Note that the logical reads decrease as the compression is increased; data cached or not does not matter (as expected).
Figure 3: Performance with/without compression (© 2017 | ByrdNest Consulting)
The horizontal axis is the same as described above.
Note that CPU duration increases (as expected) with compression, and physical reads with compression show a decreasing trend. Duration decreases with data not cached as compression increases, but increases slowly (increased CPU usage) when data is already cached.
The data in these graphs came from a production OLTP business system. The trends shown are very typical for almost any time of TSQL query (create, update, delete, get).
I rarely use page compression and when I do it is for Data Warehouses on partitioned tables for the partitions with “older” data. The overall cost of page compression can be very expensive (CPU cycles) for rapidly changing data and while for reads can be quite beneficial performance-wise it just costs too much for data modification statements.

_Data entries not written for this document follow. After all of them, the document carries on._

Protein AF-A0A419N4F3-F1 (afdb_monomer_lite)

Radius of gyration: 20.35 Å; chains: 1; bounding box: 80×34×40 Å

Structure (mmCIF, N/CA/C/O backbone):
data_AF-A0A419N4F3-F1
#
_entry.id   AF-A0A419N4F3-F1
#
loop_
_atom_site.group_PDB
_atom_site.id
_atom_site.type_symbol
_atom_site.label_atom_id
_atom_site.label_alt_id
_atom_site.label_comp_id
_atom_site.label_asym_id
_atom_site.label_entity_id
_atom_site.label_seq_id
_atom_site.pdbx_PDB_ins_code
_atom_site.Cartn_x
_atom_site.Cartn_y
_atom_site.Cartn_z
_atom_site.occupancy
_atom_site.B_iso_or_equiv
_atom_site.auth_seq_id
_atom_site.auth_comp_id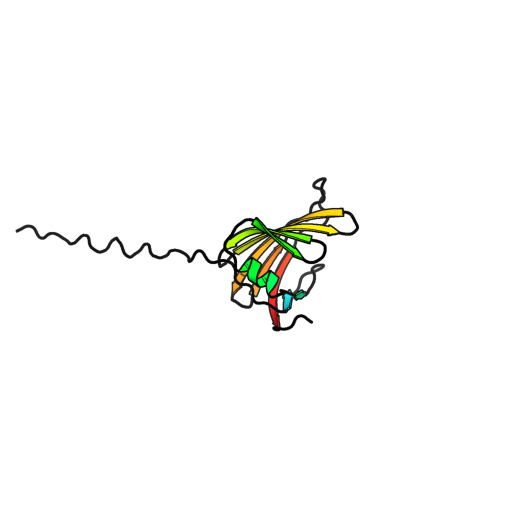
_atom_site.auth_asym_id
_atom_site.auth_atom_id
_atom_site.pdbx_PDB_model_num
ATOM 1 N N . MET A 1 1 ? 62.875 17.231 -11.737 1.00 42.91 1 MET A N 1
ATOM 2 C CA . MET A 1 1 ? 61.571 17.613 -12.330 1.00 42.91 1 MET A CA 1
ATOM 3 C C . MET A 1 1 ? 60.460 16.802 -11.660 1.00 42.91 1 MET A C 1
ATOM 5 O O . MET A 1 1 ? 60.383 15.600 -11.875 1.00 42.91 1 MET A O 1
ATOM 9 N N . ARG A 1 2 ? 59.669 17.414 -10.764 1.00 44.28 2 ARG A N 1
ATOM 10 C CA . ARG A 1 2 ? 58.591 16.737 -10.010 1.00 44.2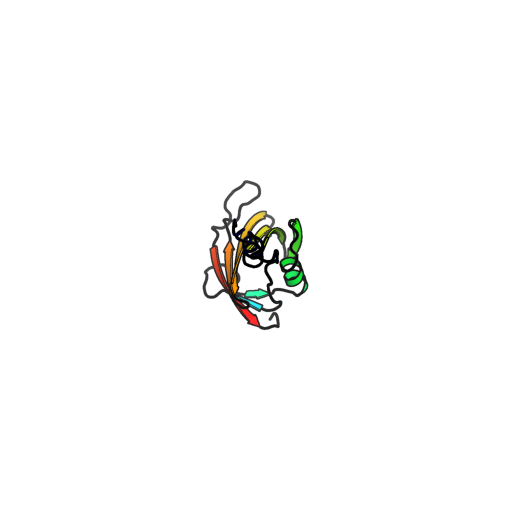8 2 ARG A CA 1
ATOM 11 C C . ARG A 1 2 ? 57.365 16.540 -10.911 1.00 44.28 2 ARG A C 1
ATOM 13 O O . ARG A 1 2 ? 56.726 17.519 -11.285 1.00 44.28 2 ARG A O 1
ATOM 20 N N . LYS A 1 3 ? 57.035 15.288 -11.239 1.00 45.12 3 LYS A N 1
ATOM 21 C CA . LYS A 1 3 ? 55.782 14.922 -11.917 1.00 45.12 3 LYS A CA 1
ATOM 22 C C . LYS A 1 3 ? 54.629 15.060 -10.919 1.00 45.12 3 LYS A C 1
ATOM 24 O O . LYS A 1 3 ? 54.568 14.325 -9.938 1.00 45.12 3 LYS A O 1
ATOM 29 N N . LYS A 1 4 ? 53.749 16.036 -11.145 1.00 47.62 4 LYS A N 1
ATOM 30 C CA . LYS A 1 4 ? 52.482 16.176 -10.419 1.00 47.62 4 LYS A CA 1
ATOM 31 C C . LYS A 1 4 ? 51.507 15.137 -10.975 1.00 47.62 4 LYS A C 1
ATOM 33 O O . LYS A 1 4 ? 51.216 15.152 -12.166 1.00 47.62 4 LYS A O 1
ATOM 38 N N . ILE A 1 5 ? 51.042 14.230 -10.124 1.00 60.25 5 ILE A N 1
ATOM 39 C CA . ILE A 1 5 ? 49.948 13.303 -10.436 1.00 60.25 5 ILE A CA 1
ATOM 40 C C . ILE A 1 5 ? 48.653 14.133 -10.434 1.00 60.25 5 ILE A C 1
ATOM 42 O O . ILE A 1 5 ? 48.427 14.857 -9.460 1.00 60.25 5 ILE A O 1
ATOM 46 N N . PRO A 1 6 ? 47.812 14.095 -11.483 1.00 49.69 6 PRO A N 1
ATOM 47 C CA . PRO A 1 6 ? 46.569 14.845 -11.475 1.00 49.69 6 PRO A CA 1
ATOM 48 C C . PRO A 1 6 ? 45.575 14.152 -10.539 1.00 49.69 6 PRO A C 1
ATOM 50 O O . PRO A 1 6 ? 45.124 13.037 -10.790 1.00 49.69 6 PRO A O 1
ATOM 53 N N . ALA A 1 7 ? 45.219 14.843 -9.458 1.00 52.62 7 ALA A N 1
ATOM 54 C CA . ALA A 1 7 ? 44.103 14.525 -8.572 1.00 52.62 7 ALA A CA 1
ATOM 55 C C . ALA A 1 7 ? 42.758 14.808 -9.272 1.00 52.62 7 ALA A C 1
ATOM 57 O O . ALA A 1 7 ? 41.960 15.618 -8.814 1.00 52.62 7 ALA A O 1
ATOM 58 N N . LEU A 1 8 ? 42.531 14.184 -10.430 1.00 47.94 8 LEU A N 1
ATOM 59 C CA . LEU A 1 8 ? 41.373 14.433 -11.290 1.00 47.94 8 LEU A CA 1
ATOM 60 C C . LEU A 1 8 ? 40.557 13.156 -11.525 1.00 47.94 8 LEU A C 1
ATOM 62 O O . LEU A 1 8 ? 40.096 12.910 -12.628 1.00 47.94 8 LEU A O 1
ATOM 66 N N . LEU A 1 9 ? 40.410 12.305 -10.508 1.00 48.47 9 LEU A N 1
ATOM 67 C CA . LEU A 1 9 ? 39.601 11.079 -10.606 1.00 48.47 9 LEU A CA 1
ATOM 68 C C . LEU A 1 9 ? 38.850 10.744 -9.305 1.00 48.47 9 LEU A C 1
ATOM 70 O O . LEU A 1 9 ? 38.549 9.588 -9.043 1.00 48.47 9 LEU A O 1
ATOM 74 N N . VAL A 1 10 ? 38.533 11.742 -8.471 1.00 49.56 10 VAL A N 1
ATOM 75 C CA . VAL A 1 10 ? 37.794 11.505 -7.208 1.00 49.56 10 VAL A CA 1
ATOM 76 C C . VAL A 1 10 ? 36.376 12.094 -7.223 1.00 49.56 10 VAL A C 1
ATOM 78 O O . VAL A 1 10 ? 35.562 11.755 -6.374 1.00 49.56 10 VAL A O 1
ATOM 81 N N . PHE A 1 11 ? 36.012 12.907 -8.218 1.00 44.69 11 PHE A N 1
ATOM 82 C CA . PHE A 1 11 ? 34.722 13.613 -8.207 1.00 44.69 11 PHE A CA 1
ATOM 83 C C . PHE A 1 11 ? 33.573 12.946 -8.980 1.00 44.69 11 PHE A C 1
ATOM 85 O O . PHE A 1 11 ? 32.456 13.451 -8.928 1.00 44.69 11 PHE A O 1
ATOM 92 N N . LEU A 1 12 ? 33.795 11.814 -9.662 1.00 45.44 12 LEU A N 1
ATOM 93 C CA . LEU A 1 12 ? 32.768 11.206 -10.528 1.00 45.44 12 LEU A CA 1
ATOM 94 C C . LEU A 1 12 ? 32.098 9.933 -9.979 1.00 45.44 12 LEU A C 1
ATOM 96 O O . LEU A 1 12 ? 31.264 9.350 -10.663 1.00 45.44 12 LEU A O 1
ATOM 100 N N . SER A 1 13 ? 32.427 9.487 -8.765 1.00 44.53 13 SER A N 1
ATOM 101 C CA . SER A 1 13 ? 31.895 8.236 -8.192 1.00 44.53 13 SER A CA 1
ATOM 102 C C . SER A 1 13 ? 30.741 8.419 -7.195 1.00 44.53 13 SER A C 1
ATOM 104 O O . SER A 1 13 ? 30.191 7.430 -6.720 1.00 44.53 13 SER A O 1
ATOM 106 N N . LEU A 1 14 ? 30.313 9.655 -6.909 1.00 44.22 14 LEU A N 1
ATOM 107 C CA . LEU A 1 14 ? 29.211 9.940 -5.970 1.00 44.22 14 LEU A CA 1
ATOM 108 C C . LEU A 1 14 ? 27.854 10.226 -6.639 1.00 44.22 14 LEU A C 1
ATOM 110 O O . LEU A 1 14 ? 26.871 10.487 -5.952 1.00 44.22 14 LEU A O 1
ATOM 114 N N . LEU A 1 15 ? 27.753 10.094 -7.965 1.00 43.44 15 LEU A N 1
ATOM 115 C CA . LEU A 1 15 ? 26.483 10.180 -8.703 1.00 43.44 15 LEU A CA 1
ATOM 116 C C . LEU A 1 15 ? 25.675 8.868 -8.689 1.00 43.44 15 LEU A C 1
ATOM 118 O O . LEU A 1 15 ? 24.810 8.670 -9.535 1.00 43.44 15 LEU A O 1
ATOM 122 N N . VAL A 1 16 ? 25.861 7.998 -7.690 1.00 43.91 16 VAL A N 1
ATOM 123 C CA . VAL A 1 16 ? 24.798 7.051 -7.305 1.00 43.91 16 VAL A CA 1
ATOM 124 C C . VAL A 1 16 ? 23.895 7.745 -6.284 1.00 43.91 16 VAL A C 1
ATOM 126 O O . VAL A 1 16 ? 23.631 7.250 -5.189 1.00 43.91 16 VAL A O 1
ATOM 129 N N . LEU A 1 17 ? 23.414 8.938 -6.648 1.00 45.75 17 LEU A N 1
ATOM 130 C CA . LEU A 1 17 ? 22.181 9.460 -6.087 1.00 45.75 17 LEU A CA 1
ATOM 131 C C . LEU A 1 17 ? 21.113 8.455 -6.503 1.00 45.75 17 LEU A C 1
ATOM 133 O O . LEU A 1 17 ? 20.640 8.484 -7.637 1.00 45.75 17 LEU A O 1
ATOM 137 N N . ASN A 1 18 ? 20.778 7.529 -5.597 1.00 45.44 18 ASN A N 1
ATOM 138 C CA . ASN A 1 18 ? 19.508 6.819 -5.645 1.00 45.44 18 ASN A CA 1
ATOM 139 C C . ASN A 1 18 ? 18.475 7.881 -5.984 1.00 45.44 18 ASN A C 1
ATOM 141 O O . ASN A 1 18 ? 18.263 8.785 -5.176 1.00 45.44 18 ASN A O 1
ATOM 145 N N . THR A 1 19 ? 17.930 7.835 -7.199 1.00 46.47 19 THR A N 1
ATOM 146 C CA . THR A 1 19 ? 16.931 8.801 -7.636 1.00 46.47 19 THR A CA 1
ATOM 147 C C . THR A 1 19 ? 15.901 8.861 -6.525 1.00 46.47 19 THR A C 1
ATOM 149 O O . THR A 1 19 ? 15.287 7.834 -6.210 1.00 46.47 19 THR A O 1
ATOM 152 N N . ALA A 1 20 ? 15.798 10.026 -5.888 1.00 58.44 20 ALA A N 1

Where the results shown above are typical for all the cases I’ve investigated, there may be exceptions and scenarios where performance could be less. But, to date, I have not found these exceptions in the business world and always row compresses all indexes in both OLTP and OLAP databases. But as Microsoft constantly states: Test! Test! And test more! The functionality of keeping the data compressed all the way to the processor L2 Cache is just a great opportunity that you need to consider. Good luck!